● BRIEF
Scan the records below for the line with "ATOM 48 O O" and the line with "ATOM 53 C C". Repeat those two lines and every line between them exactly, and nothing else.
[[ LISTED ENTRIES open ]]
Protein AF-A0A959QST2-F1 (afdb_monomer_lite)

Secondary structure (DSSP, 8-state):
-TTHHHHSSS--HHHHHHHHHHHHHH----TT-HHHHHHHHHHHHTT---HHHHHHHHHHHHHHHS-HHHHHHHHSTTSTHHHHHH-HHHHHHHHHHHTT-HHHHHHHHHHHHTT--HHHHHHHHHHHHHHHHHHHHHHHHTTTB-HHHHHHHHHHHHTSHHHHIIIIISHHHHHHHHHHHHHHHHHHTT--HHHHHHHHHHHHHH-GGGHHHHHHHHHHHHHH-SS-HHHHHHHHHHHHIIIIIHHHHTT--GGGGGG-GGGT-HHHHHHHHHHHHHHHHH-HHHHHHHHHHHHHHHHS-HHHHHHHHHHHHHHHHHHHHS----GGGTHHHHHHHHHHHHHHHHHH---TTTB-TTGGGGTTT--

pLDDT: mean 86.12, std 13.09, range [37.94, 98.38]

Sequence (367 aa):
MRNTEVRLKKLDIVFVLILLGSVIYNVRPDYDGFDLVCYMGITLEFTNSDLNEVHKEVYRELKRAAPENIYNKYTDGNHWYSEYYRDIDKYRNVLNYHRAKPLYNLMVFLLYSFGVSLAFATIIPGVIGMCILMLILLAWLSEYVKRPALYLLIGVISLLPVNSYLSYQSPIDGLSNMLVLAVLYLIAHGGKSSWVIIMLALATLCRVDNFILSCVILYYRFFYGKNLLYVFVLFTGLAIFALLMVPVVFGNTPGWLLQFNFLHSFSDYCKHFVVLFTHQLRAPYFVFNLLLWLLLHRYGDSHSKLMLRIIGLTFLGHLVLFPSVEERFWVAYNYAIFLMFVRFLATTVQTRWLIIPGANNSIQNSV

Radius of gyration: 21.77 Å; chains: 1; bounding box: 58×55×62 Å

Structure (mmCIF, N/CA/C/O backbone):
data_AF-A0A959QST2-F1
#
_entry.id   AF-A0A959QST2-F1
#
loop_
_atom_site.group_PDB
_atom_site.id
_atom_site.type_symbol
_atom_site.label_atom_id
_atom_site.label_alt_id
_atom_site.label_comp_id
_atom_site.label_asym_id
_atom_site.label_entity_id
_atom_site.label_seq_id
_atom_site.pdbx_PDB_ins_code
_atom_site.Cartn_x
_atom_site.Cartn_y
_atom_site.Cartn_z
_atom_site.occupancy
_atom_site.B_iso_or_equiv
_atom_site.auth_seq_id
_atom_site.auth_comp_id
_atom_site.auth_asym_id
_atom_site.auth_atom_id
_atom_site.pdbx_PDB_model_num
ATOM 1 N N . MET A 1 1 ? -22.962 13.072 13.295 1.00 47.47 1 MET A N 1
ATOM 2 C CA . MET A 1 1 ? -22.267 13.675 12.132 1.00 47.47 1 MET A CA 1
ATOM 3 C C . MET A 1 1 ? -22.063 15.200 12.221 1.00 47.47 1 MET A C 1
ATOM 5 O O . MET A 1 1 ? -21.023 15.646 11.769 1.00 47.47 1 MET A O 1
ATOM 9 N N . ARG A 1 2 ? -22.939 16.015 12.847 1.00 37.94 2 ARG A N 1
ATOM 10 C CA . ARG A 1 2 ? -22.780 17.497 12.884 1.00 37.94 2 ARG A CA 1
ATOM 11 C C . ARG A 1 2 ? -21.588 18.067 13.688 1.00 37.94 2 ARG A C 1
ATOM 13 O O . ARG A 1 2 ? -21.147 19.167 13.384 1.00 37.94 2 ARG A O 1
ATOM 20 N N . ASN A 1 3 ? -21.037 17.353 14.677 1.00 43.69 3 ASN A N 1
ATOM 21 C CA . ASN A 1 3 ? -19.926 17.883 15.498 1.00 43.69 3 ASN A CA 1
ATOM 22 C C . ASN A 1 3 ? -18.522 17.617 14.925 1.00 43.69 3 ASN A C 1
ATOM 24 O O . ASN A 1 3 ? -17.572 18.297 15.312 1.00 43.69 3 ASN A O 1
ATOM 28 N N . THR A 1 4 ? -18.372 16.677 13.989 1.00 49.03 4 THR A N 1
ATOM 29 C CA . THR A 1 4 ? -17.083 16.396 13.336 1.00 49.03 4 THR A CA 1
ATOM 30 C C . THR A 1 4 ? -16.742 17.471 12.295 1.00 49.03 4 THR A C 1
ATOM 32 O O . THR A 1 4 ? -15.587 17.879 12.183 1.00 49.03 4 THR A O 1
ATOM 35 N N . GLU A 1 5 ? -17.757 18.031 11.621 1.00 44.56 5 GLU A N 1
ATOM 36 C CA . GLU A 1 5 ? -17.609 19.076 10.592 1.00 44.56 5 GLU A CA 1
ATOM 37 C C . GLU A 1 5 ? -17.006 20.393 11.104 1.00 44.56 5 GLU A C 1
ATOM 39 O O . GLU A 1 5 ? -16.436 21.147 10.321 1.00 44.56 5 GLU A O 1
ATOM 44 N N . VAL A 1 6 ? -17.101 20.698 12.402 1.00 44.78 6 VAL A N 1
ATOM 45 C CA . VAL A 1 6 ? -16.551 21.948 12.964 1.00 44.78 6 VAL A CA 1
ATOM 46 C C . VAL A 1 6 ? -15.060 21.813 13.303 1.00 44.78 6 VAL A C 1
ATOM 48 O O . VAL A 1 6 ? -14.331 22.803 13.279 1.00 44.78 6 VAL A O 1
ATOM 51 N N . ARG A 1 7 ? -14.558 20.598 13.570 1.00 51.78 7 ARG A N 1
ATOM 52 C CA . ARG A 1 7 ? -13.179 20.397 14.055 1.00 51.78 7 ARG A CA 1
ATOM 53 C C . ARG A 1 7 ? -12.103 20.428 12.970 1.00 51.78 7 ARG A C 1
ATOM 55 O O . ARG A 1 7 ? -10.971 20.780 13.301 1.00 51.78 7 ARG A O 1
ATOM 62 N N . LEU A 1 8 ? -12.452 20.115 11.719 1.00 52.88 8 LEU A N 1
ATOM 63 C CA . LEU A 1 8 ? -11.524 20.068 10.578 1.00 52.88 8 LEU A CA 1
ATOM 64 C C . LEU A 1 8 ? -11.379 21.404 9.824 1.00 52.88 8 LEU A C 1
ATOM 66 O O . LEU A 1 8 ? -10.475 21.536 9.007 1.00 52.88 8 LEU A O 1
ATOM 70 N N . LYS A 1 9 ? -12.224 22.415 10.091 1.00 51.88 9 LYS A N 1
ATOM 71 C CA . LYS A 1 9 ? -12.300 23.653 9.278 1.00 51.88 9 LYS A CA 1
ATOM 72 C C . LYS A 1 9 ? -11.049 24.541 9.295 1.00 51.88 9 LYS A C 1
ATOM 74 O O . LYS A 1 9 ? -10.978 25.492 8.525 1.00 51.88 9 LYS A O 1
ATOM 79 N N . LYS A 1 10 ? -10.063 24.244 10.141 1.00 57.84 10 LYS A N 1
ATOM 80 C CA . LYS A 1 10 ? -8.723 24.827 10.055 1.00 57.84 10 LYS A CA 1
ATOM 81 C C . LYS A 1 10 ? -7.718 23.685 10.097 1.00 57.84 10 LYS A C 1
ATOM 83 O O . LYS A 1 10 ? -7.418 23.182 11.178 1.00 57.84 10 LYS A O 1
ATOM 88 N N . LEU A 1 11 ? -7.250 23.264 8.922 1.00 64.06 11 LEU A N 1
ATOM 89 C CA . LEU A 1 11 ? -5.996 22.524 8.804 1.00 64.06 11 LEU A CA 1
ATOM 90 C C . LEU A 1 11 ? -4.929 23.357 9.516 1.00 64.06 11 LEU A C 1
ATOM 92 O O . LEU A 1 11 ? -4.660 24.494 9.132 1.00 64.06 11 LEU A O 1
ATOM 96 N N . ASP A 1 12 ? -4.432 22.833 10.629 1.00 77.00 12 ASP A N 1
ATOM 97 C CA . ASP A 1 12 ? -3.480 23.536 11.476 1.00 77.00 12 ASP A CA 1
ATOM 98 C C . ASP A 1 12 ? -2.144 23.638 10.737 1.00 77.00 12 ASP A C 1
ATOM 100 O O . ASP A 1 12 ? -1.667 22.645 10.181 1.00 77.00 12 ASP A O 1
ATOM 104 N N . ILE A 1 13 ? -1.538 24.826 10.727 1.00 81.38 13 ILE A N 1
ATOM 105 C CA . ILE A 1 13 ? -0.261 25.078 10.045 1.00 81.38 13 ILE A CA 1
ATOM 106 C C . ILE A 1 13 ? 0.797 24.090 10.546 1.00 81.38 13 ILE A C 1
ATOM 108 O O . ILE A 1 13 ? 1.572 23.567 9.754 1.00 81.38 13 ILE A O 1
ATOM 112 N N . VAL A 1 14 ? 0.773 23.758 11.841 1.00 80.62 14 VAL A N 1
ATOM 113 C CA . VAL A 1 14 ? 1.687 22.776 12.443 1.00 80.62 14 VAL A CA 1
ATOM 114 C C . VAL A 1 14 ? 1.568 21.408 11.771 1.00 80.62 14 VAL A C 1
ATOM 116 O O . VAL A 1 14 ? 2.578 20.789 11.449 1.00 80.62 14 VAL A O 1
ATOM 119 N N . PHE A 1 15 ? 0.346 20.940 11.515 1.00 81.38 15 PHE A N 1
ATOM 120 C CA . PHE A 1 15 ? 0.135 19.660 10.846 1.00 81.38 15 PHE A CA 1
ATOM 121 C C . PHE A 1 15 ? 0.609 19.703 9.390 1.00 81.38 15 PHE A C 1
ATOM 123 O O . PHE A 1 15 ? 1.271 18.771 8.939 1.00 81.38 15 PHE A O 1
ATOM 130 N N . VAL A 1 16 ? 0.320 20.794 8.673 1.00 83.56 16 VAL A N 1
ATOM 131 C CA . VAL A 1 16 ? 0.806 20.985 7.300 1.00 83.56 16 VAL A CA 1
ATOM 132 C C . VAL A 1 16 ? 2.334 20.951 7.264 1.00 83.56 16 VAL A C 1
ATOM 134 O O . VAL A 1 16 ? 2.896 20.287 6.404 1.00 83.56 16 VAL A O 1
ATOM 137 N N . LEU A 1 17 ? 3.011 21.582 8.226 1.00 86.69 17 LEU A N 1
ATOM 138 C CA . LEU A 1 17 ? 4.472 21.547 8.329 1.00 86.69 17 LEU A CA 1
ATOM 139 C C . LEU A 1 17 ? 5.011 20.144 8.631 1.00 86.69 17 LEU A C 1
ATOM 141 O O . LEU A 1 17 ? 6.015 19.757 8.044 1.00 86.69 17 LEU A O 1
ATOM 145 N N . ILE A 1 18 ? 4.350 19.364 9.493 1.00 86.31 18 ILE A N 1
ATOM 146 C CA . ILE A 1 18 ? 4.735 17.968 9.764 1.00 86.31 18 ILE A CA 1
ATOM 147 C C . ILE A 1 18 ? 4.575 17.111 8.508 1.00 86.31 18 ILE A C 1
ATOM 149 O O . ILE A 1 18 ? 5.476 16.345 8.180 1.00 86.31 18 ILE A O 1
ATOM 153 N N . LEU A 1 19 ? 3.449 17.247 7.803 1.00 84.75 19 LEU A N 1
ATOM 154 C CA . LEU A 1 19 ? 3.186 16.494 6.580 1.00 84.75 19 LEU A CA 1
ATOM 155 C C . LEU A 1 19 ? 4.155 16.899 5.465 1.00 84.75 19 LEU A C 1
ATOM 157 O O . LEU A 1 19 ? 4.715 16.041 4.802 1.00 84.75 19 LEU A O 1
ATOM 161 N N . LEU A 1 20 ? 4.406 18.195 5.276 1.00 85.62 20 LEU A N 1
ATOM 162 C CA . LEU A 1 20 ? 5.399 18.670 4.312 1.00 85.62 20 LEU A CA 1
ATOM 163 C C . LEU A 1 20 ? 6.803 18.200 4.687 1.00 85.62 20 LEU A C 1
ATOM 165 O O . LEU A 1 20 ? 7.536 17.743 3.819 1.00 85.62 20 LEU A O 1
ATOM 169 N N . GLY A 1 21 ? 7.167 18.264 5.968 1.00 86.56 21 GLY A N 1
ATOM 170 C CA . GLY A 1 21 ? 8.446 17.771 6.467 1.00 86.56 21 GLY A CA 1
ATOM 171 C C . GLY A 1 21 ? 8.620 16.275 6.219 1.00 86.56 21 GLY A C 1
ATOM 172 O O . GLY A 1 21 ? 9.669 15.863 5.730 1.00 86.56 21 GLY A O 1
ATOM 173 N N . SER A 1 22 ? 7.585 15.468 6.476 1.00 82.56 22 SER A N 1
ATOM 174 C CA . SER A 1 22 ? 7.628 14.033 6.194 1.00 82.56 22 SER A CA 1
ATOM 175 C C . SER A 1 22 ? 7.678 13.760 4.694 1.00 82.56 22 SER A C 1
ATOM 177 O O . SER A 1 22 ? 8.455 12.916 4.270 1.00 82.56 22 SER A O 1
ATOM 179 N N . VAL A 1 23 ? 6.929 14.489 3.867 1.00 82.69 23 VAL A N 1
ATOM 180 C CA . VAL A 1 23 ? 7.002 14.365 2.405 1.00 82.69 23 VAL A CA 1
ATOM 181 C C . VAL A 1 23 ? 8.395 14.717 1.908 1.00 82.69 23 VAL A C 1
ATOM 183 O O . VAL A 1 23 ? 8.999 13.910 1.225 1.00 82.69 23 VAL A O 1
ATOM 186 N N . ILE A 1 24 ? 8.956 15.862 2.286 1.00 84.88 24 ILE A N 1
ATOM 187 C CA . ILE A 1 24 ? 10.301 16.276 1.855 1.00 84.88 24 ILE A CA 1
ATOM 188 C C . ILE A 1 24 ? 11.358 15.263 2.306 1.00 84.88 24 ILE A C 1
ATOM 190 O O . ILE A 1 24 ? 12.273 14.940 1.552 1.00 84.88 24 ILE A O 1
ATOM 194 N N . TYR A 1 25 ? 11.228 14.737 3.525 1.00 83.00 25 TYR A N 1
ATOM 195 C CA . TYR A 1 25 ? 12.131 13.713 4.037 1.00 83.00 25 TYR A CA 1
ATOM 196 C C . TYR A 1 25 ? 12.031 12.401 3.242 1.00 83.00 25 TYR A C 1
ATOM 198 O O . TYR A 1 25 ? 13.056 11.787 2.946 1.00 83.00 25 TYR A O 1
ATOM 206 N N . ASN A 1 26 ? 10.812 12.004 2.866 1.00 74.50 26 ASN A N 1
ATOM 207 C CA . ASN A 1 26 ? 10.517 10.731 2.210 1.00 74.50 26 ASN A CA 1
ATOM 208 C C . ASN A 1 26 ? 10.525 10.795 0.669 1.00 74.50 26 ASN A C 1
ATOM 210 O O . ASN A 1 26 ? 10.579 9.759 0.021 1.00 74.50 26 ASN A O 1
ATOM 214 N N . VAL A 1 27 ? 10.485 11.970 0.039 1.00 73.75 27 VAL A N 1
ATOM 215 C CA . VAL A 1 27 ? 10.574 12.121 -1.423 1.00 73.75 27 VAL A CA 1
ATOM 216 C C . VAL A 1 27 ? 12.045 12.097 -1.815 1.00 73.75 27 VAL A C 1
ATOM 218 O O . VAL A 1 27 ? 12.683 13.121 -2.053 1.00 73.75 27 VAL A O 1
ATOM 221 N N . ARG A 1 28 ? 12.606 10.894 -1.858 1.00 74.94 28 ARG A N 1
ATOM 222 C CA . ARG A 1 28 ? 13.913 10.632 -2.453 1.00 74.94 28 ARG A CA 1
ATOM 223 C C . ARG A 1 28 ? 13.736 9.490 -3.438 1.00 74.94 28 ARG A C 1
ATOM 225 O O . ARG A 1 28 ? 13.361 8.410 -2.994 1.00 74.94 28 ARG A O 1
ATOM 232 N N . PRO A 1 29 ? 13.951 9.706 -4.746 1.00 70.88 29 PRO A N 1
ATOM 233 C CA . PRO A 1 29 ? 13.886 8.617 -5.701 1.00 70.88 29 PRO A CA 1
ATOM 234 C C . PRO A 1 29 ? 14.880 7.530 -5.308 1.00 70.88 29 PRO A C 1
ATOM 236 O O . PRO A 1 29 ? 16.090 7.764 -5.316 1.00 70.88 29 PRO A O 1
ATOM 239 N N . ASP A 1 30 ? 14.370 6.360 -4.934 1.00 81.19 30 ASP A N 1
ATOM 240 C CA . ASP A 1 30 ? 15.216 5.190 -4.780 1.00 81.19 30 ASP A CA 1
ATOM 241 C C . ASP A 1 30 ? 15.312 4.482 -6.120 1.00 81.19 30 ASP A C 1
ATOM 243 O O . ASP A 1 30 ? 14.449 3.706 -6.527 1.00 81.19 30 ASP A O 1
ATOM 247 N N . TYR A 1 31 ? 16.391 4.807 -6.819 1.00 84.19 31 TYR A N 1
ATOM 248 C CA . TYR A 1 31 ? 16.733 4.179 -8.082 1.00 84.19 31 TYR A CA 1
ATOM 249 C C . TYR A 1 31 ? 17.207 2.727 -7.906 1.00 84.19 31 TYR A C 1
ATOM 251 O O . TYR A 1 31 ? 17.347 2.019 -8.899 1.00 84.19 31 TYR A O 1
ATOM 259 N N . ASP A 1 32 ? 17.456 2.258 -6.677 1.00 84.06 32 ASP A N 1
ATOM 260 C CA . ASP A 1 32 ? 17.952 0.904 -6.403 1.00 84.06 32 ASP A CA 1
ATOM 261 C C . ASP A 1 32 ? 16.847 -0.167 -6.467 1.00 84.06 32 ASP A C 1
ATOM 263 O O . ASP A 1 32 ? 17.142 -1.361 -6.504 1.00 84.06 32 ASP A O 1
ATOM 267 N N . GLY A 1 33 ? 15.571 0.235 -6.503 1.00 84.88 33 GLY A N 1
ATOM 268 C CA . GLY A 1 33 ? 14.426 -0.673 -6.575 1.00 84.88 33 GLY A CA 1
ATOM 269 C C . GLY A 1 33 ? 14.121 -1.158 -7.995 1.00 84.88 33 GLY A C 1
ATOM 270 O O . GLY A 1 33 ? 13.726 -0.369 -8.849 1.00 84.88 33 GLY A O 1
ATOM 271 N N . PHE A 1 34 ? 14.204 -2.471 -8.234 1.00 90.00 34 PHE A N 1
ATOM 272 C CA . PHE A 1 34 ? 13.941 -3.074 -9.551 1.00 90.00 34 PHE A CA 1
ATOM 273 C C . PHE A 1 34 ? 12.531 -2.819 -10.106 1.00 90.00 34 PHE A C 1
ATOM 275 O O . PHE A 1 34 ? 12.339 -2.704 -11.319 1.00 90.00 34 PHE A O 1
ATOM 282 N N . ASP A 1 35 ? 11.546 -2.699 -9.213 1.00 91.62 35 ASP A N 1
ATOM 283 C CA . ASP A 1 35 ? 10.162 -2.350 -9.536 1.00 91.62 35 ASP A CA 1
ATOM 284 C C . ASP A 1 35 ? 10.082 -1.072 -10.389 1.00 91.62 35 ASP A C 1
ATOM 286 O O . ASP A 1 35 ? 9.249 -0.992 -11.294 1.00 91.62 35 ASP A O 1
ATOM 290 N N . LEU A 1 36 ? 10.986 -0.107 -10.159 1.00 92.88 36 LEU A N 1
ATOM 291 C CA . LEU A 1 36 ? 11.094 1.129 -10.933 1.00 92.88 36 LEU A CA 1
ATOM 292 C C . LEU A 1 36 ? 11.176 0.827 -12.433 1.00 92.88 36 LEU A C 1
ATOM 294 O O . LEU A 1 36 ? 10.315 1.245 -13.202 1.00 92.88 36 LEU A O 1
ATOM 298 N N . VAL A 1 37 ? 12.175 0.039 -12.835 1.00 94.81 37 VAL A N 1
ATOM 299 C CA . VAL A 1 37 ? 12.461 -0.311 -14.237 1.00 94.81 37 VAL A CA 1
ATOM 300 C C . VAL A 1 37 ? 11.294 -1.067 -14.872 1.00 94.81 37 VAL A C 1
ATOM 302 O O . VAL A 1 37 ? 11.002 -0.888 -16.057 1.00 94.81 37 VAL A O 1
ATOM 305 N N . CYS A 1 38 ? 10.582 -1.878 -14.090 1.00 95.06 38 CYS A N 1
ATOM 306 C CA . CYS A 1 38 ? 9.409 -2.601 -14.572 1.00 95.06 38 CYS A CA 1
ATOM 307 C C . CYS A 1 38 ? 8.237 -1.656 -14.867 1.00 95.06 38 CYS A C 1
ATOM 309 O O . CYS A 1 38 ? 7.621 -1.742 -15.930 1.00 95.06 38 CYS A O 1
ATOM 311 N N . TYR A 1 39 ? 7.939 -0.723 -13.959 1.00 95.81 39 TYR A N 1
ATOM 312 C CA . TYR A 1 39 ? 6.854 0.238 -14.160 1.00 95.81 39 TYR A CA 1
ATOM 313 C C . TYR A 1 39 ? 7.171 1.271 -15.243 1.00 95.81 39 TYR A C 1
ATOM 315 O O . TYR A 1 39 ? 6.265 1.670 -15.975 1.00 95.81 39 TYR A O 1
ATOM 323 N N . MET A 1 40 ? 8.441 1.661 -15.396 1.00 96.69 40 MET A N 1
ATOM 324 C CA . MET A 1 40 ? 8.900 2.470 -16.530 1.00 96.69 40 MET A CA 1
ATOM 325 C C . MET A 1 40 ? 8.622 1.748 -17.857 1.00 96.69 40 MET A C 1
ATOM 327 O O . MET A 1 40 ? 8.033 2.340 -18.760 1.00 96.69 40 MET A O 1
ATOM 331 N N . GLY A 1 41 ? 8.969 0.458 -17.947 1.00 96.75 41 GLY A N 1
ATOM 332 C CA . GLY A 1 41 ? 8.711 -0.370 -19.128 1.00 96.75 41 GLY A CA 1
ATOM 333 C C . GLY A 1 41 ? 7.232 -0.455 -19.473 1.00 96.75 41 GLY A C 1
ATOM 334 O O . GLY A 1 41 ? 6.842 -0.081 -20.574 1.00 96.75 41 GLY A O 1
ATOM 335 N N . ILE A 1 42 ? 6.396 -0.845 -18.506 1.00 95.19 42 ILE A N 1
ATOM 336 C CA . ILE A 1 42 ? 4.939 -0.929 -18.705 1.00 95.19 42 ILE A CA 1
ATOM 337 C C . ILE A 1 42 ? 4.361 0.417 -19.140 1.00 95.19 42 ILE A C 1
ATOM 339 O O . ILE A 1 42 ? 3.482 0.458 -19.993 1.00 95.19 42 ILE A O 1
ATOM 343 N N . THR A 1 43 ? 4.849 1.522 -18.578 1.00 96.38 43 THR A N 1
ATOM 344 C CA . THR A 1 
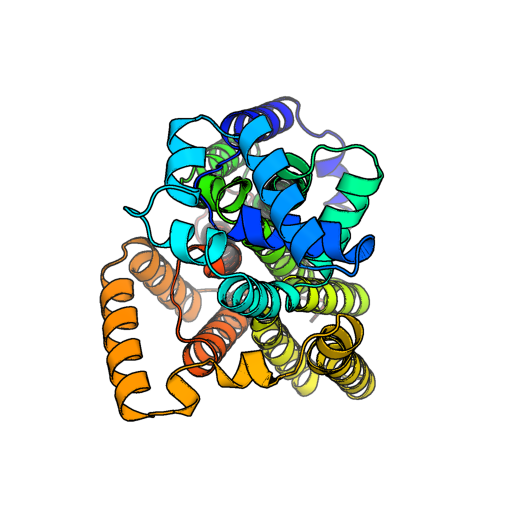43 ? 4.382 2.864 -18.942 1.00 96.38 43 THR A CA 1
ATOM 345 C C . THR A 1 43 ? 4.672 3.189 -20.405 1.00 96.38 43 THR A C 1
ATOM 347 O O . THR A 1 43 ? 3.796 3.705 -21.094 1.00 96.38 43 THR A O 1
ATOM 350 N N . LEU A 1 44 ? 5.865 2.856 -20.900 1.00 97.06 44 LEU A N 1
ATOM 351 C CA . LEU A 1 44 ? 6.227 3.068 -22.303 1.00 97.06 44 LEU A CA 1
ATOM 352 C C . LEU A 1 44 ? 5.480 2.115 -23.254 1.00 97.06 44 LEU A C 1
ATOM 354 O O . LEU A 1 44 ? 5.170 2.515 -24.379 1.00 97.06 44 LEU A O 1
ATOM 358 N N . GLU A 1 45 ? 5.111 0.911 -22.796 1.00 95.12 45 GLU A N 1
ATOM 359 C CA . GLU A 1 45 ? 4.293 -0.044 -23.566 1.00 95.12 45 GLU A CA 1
[[ LISTED ENTRIES closed ]]
● OUTPUT
ATOM 48 O O . VAL A 1 6 ? -14.331 22.803 13.279 1.00 44.78 6 VAL A O 1
ATOM 51 N N . ARG A 1 7 ? -14.558 20.598 13.570 1.00 51.78 7 ARG A N 1
ATOM 52 C CA . ARG A 1 7 ? -13.179 20.397 14.055 1.00 51.78 7 ARG A CA 1
ATOM 53 C C . ARG A 1 7 ? -12.103 20.428 12.970 1.00 51.78 7 ARG A C 1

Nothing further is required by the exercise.